I was undecided whether intercalation was for me. I haven't yet discovered an unquestionable yearning to specialise in anything. I know that the pathophysiology interests me, but that's pretty much it! The thing with intercalation is that it is a fantastic opportunity. At my university it is optional; if you want to graduate with just MBChB then that's totally fine. However, it can be argued that having an extra degree can give you a certain edge. It will get you a couple of extra FPAS points. In addition, consultants are more likely to have an extra degree compared to GPs, and right now I do feel that I would like to be some kind of hospital based physician rather than being in the community.

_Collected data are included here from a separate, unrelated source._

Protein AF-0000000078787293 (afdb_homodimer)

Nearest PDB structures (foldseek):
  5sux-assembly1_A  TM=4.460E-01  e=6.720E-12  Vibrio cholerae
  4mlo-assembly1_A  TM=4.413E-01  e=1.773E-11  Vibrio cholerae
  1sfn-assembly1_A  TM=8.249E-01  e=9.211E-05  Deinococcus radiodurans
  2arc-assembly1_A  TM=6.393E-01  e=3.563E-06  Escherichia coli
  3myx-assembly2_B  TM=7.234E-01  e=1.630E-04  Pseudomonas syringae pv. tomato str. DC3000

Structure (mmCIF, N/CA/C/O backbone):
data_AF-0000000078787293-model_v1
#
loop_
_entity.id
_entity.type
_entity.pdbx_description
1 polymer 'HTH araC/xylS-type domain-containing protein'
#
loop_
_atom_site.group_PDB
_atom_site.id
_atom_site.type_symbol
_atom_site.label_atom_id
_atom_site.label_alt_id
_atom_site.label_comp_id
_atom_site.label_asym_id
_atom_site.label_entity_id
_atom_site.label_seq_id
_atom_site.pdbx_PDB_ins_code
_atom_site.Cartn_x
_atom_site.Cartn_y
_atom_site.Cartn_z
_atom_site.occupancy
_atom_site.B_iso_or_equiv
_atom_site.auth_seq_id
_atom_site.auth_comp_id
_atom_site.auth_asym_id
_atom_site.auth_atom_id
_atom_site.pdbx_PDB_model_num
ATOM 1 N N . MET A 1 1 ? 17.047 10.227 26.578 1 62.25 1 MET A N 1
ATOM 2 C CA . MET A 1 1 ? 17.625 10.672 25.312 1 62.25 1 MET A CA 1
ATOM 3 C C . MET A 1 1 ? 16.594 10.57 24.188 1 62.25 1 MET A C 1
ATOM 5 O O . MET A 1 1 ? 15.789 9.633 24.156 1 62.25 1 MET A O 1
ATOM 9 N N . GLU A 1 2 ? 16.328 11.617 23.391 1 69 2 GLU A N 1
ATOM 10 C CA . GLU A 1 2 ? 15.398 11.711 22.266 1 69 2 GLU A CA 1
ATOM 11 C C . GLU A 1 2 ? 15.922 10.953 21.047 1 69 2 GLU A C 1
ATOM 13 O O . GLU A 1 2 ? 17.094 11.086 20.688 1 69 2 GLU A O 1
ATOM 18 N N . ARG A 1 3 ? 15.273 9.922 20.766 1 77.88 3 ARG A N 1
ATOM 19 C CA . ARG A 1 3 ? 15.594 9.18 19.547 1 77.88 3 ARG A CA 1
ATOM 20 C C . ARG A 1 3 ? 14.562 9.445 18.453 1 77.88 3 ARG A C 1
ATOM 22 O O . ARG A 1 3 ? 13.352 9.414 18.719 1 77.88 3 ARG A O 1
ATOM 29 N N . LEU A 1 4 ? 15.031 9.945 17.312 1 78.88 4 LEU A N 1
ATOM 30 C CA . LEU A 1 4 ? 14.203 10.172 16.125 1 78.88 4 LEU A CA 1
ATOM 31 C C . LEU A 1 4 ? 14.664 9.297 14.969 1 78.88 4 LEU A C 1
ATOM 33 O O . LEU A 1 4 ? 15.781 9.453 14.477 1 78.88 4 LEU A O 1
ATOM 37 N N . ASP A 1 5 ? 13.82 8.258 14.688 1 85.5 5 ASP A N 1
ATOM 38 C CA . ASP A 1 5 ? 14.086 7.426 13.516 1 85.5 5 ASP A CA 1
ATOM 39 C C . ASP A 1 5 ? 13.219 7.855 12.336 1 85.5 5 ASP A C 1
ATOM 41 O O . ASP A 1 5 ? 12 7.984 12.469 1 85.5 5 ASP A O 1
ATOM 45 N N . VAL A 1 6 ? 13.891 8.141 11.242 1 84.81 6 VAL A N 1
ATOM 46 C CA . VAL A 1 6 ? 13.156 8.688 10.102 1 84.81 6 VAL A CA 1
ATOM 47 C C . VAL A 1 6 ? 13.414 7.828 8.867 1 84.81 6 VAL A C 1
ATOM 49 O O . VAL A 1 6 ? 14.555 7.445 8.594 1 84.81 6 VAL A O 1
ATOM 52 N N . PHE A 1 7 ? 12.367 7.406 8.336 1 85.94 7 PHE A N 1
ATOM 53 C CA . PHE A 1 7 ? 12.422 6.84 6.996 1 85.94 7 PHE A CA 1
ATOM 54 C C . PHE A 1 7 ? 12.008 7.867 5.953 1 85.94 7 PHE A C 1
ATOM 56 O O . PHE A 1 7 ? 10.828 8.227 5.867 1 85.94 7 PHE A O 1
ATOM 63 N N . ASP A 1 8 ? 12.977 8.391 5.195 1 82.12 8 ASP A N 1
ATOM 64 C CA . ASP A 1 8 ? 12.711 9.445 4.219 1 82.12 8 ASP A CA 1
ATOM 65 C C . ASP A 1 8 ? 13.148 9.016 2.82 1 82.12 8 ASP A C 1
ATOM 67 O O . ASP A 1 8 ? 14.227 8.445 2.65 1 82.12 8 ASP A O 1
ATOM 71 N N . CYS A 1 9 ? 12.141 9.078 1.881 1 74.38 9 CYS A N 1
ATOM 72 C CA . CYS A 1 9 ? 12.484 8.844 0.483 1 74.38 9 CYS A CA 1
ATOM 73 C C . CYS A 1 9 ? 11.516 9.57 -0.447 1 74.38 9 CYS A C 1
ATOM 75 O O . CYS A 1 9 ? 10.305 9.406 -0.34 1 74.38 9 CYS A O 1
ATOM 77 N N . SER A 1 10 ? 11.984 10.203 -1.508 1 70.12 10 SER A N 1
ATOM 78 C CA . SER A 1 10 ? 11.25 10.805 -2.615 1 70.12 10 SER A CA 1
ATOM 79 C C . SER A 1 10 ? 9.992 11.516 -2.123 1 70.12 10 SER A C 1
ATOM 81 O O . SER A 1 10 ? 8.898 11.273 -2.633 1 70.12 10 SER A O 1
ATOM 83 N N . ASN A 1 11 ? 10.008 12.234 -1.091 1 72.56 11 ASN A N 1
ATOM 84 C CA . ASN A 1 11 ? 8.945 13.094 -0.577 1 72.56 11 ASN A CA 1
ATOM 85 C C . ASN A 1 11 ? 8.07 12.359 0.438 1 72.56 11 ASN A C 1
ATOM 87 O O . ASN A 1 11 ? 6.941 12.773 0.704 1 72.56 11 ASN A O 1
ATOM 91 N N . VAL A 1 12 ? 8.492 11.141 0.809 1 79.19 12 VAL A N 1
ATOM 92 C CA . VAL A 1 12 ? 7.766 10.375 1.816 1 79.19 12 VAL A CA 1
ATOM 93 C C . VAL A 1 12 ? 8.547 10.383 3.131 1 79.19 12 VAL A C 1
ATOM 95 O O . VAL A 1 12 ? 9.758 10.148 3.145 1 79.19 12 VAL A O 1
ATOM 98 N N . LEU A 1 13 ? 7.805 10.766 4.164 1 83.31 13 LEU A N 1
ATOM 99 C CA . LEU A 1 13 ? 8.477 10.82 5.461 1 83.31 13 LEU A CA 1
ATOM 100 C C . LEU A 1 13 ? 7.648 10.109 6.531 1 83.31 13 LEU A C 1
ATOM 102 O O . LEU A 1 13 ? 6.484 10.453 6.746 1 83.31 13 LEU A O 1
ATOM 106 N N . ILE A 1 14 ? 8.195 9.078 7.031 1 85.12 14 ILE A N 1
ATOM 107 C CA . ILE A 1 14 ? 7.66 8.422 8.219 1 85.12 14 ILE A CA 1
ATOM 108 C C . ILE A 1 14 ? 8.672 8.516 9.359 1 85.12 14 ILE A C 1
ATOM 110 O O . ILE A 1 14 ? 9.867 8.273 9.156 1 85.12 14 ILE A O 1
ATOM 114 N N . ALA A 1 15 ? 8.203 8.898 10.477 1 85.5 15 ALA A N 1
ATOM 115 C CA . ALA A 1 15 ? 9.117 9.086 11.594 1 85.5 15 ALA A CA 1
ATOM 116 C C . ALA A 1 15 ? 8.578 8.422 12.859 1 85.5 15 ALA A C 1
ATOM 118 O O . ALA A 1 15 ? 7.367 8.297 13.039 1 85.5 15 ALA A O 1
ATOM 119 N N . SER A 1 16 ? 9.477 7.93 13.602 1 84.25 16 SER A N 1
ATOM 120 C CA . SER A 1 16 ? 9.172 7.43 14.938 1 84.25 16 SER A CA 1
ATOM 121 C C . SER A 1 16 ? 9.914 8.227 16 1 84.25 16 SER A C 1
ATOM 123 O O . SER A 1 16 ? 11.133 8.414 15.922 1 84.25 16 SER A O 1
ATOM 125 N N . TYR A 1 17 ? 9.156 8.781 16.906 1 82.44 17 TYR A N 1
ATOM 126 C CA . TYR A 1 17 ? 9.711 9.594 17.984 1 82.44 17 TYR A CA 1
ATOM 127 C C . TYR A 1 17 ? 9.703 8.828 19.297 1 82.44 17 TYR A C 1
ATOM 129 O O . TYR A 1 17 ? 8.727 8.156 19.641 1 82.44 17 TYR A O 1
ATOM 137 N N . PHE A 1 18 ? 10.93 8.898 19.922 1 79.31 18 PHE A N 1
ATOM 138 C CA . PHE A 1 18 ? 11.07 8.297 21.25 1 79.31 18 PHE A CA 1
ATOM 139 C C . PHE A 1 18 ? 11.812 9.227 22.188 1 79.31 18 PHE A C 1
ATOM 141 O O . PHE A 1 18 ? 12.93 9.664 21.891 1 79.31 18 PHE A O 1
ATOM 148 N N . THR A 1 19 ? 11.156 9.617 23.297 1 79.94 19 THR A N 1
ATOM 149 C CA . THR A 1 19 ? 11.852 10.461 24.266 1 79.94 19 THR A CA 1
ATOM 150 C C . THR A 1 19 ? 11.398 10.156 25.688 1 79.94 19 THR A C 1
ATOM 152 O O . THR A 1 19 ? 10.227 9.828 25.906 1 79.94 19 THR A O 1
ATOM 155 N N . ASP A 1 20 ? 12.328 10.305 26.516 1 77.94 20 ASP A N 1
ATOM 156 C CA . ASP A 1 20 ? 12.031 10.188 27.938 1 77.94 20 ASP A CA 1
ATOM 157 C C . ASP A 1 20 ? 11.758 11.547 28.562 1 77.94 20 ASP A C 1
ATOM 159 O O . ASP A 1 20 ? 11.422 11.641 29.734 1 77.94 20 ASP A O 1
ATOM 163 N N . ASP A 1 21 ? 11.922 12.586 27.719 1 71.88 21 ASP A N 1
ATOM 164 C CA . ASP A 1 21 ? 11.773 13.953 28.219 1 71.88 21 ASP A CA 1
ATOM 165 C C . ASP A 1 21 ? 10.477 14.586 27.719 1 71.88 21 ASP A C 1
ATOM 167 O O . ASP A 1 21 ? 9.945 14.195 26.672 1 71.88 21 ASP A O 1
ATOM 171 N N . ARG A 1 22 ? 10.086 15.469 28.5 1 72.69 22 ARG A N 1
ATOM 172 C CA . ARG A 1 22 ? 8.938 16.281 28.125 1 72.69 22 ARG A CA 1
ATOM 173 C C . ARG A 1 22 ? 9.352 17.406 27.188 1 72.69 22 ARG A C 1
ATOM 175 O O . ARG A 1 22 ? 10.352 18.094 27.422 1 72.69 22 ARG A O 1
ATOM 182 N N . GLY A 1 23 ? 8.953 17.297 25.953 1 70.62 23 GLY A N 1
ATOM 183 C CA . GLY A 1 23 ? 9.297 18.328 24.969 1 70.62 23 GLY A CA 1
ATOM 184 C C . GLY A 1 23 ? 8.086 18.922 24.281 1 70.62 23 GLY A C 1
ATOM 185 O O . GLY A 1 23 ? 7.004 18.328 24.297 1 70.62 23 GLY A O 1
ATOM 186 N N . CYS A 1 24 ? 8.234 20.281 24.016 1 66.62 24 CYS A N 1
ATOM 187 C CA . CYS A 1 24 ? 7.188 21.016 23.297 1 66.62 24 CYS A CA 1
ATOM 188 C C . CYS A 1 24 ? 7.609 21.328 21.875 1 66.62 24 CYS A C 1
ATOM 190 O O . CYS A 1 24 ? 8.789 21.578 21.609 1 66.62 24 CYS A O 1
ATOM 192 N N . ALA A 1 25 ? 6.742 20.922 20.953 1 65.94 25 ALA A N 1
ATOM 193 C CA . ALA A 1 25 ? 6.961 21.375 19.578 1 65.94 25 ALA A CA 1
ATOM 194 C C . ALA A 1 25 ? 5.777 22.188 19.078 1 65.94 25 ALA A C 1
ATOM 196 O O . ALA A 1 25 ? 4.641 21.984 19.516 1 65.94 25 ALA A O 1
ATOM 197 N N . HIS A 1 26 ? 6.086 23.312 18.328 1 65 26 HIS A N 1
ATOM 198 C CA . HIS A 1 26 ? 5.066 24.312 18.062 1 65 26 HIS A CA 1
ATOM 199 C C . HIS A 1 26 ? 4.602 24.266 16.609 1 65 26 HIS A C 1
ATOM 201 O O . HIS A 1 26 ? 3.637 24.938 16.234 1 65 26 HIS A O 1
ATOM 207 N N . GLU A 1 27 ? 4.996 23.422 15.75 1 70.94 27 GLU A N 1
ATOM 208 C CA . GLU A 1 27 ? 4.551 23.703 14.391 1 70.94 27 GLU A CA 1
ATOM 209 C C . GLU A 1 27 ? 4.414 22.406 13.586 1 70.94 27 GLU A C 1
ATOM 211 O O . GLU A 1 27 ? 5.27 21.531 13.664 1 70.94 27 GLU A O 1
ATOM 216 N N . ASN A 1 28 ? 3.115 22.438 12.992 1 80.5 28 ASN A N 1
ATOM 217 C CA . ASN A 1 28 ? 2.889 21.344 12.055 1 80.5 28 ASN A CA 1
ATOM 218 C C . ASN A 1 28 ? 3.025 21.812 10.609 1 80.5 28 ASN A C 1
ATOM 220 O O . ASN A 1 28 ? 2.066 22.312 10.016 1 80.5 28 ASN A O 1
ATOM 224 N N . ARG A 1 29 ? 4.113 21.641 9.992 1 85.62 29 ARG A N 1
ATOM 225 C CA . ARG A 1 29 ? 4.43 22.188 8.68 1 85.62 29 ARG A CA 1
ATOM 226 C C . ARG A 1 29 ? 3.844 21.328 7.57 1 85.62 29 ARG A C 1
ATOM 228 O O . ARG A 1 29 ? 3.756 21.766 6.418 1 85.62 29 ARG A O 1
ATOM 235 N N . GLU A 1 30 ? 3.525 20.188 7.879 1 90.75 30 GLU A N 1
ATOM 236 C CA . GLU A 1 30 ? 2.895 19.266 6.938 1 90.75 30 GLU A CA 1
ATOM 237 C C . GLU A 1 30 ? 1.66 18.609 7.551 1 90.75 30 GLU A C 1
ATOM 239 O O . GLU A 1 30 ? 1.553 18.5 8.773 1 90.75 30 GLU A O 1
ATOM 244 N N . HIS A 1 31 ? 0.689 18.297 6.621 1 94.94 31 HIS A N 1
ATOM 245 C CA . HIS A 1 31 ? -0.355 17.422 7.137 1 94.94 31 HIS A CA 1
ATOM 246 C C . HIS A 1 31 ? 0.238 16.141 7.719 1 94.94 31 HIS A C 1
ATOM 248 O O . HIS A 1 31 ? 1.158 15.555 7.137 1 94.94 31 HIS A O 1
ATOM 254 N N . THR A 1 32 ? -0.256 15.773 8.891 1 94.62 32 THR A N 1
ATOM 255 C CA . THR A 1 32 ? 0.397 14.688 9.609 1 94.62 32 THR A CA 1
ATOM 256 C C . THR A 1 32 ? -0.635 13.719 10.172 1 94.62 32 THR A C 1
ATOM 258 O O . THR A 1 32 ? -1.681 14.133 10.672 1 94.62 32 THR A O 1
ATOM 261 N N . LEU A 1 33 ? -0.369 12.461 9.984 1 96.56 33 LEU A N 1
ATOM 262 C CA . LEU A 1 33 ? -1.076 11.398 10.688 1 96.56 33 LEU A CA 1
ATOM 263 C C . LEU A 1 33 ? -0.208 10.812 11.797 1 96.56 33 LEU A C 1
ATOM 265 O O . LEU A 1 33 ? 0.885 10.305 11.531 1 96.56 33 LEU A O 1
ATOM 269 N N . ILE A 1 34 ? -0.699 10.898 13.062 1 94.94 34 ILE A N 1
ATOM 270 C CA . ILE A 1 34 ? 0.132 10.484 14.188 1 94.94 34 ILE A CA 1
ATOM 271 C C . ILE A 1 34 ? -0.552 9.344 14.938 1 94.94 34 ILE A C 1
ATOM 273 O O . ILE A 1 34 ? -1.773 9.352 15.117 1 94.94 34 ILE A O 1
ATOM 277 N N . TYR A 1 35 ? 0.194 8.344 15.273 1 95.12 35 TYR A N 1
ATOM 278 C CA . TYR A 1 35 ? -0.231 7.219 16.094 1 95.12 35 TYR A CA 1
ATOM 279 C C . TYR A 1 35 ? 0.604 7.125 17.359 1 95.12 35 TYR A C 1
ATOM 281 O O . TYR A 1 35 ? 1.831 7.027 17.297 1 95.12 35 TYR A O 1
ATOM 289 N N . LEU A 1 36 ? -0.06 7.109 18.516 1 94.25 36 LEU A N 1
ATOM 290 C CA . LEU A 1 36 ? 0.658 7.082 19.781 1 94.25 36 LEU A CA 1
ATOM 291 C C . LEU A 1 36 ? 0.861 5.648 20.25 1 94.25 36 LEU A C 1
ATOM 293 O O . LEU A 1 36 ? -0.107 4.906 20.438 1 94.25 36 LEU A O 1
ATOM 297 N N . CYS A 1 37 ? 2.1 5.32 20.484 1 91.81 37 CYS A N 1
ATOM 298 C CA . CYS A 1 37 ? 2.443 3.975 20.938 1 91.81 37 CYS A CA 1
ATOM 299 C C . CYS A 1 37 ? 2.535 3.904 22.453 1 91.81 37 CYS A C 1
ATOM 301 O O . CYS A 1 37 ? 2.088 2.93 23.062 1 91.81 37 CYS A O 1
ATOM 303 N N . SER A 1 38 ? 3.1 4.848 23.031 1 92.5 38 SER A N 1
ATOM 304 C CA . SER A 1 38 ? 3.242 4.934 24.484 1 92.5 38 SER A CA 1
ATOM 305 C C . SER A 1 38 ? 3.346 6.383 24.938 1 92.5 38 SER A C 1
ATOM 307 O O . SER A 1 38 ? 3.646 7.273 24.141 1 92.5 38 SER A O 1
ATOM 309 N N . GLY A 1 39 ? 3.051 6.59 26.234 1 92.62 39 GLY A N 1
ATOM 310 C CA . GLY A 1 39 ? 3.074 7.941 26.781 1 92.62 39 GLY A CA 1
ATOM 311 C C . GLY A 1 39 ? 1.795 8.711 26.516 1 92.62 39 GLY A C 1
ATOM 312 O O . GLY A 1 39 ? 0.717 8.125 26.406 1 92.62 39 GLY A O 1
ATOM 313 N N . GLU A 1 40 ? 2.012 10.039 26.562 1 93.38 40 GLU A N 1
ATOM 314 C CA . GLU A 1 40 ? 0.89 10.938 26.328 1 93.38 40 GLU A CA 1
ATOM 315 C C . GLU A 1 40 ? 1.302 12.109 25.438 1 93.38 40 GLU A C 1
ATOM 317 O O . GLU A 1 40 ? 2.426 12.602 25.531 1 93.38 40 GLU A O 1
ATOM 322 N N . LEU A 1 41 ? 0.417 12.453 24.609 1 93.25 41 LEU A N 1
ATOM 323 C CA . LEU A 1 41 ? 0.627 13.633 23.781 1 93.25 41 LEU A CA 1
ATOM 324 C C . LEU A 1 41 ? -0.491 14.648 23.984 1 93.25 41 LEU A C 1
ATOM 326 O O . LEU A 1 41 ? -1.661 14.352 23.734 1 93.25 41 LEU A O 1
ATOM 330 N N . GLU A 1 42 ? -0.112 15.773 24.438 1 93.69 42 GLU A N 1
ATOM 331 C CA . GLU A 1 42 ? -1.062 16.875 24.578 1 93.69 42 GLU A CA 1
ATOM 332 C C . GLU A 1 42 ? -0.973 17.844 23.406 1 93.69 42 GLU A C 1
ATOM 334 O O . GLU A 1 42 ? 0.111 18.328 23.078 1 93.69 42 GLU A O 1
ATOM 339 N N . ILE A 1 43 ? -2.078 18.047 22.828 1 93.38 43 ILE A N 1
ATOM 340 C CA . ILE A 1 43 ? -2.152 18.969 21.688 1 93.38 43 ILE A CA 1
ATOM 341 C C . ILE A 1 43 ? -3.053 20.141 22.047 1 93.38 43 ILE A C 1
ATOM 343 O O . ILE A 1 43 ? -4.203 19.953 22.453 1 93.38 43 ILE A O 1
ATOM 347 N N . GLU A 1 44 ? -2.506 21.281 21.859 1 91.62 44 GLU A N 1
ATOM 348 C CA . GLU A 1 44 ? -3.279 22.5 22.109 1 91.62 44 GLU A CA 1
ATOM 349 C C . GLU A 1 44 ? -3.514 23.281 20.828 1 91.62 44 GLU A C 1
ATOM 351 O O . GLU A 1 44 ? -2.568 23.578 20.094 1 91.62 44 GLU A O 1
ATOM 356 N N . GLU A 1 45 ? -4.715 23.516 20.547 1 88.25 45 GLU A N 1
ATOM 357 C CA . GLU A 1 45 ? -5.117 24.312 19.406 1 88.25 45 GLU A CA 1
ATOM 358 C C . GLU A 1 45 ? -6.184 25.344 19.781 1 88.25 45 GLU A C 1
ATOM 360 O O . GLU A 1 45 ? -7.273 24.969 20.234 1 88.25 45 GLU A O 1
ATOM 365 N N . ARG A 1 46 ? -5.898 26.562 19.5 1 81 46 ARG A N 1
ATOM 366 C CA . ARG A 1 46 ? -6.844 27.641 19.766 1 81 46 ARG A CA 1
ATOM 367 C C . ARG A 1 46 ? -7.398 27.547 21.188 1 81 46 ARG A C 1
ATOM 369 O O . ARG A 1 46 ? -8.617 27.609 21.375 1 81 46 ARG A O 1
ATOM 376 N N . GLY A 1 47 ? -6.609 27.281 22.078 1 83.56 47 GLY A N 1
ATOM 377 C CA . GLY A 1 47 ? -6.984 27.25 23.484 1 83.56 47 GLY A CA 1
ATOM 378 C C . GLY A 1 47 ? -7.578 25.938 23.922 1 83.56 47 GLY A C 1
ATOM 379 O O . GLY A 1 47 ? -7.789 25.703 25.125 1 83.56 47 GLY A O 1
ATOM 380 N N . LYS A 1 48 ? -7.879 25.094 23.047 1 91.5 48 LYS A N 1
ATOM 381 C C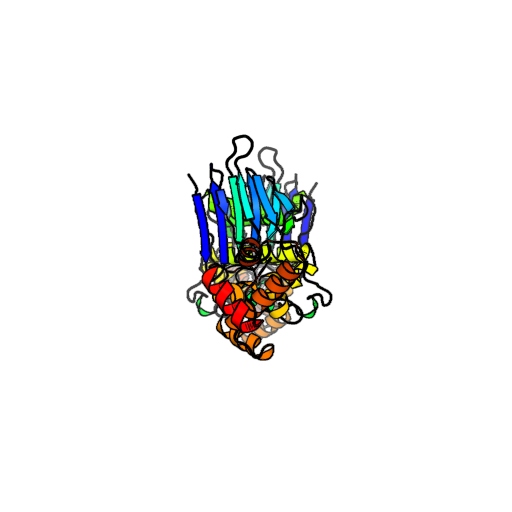A . LYS A 1 48 ? -8.438 23.781 23.391 1 91.5 48 LYS A CA 1
ATOM 382 C C . LYS A 1 48 ? -7.344 22.719 23.469 1 91.5 48 LYS A C 1
ATOM 384 O O . LYS A 1 48 ? -6.496 22.625 22.578 1 91.5 48 LYS A O 1
ATOM 389 N N . LYS A 1 49 ? -7.438 21.984 24.531 1 94 49 LYS A N 1
ATOM 390 C CA . LYS A 1 49 ? -6.441 20.938 24.766 1 94 49 LYS A CA 1
ATOM 391 C C . LYS A 1 49 ? -7.035 19.547 24.5 1 94 49 LYS A C 1
ATOM 393 O O . LYS A 1 49 ? -8.141 19.25 24.953 1 94 49 LYS A O 1
ATOM 398 N N . THR A 1 50 ? -6.352 18.797 23.75 1 95.44 50 THR A N 1
ATOM 399 C CA . THR A 1 50 ? -6.688 17.391 23.484 1 95.44 50 THR A CA 1
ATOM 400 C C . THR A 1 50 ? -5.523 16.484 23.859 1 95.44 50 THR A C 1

The other benefit of intercalating is that you can do it in a variety of places. As readers will know, I love London. Intercalating would give me the perfect opportunity to fulfil my fantasy of living in London, and so I am going to try and see if I can get myself on to a university's Bsc programme.

Whilst intercalating may seem fab, it's bloody hard work. The assessments can be very different to medical school exams. They usually involve a research project and essay writing. I have spoken to doctors who found doing their Bsc harder than doing their finals. Now THAT is saying something. It's not going to be a jolly year sight seeing around London with the odd bit of learning. Like medicine, you have to treat it like a full time job and put in the hours consistently throughout the year. In addition, you will be awarded with bachelor's ranking of first, two one etc., which does not happen when you are given your medical degrees.

The other risk is also the uncertainty. Would I really want to live in London? Isn't it going to be annoying to draw out medical school by a year? Will I enjoy leaving the clinical atmosphere and concentrating more on the academic, nitty gritty of science? After all, I went into medicine partly because I love talking to people and being in the hospital environment. It is also going to be very expensive. I don't know how hard it will affect my relationship.


However, I never want to look back wishing I had done something. I have always wanted to live in London and if I never try to pursue that then I think it will be a huge mistake.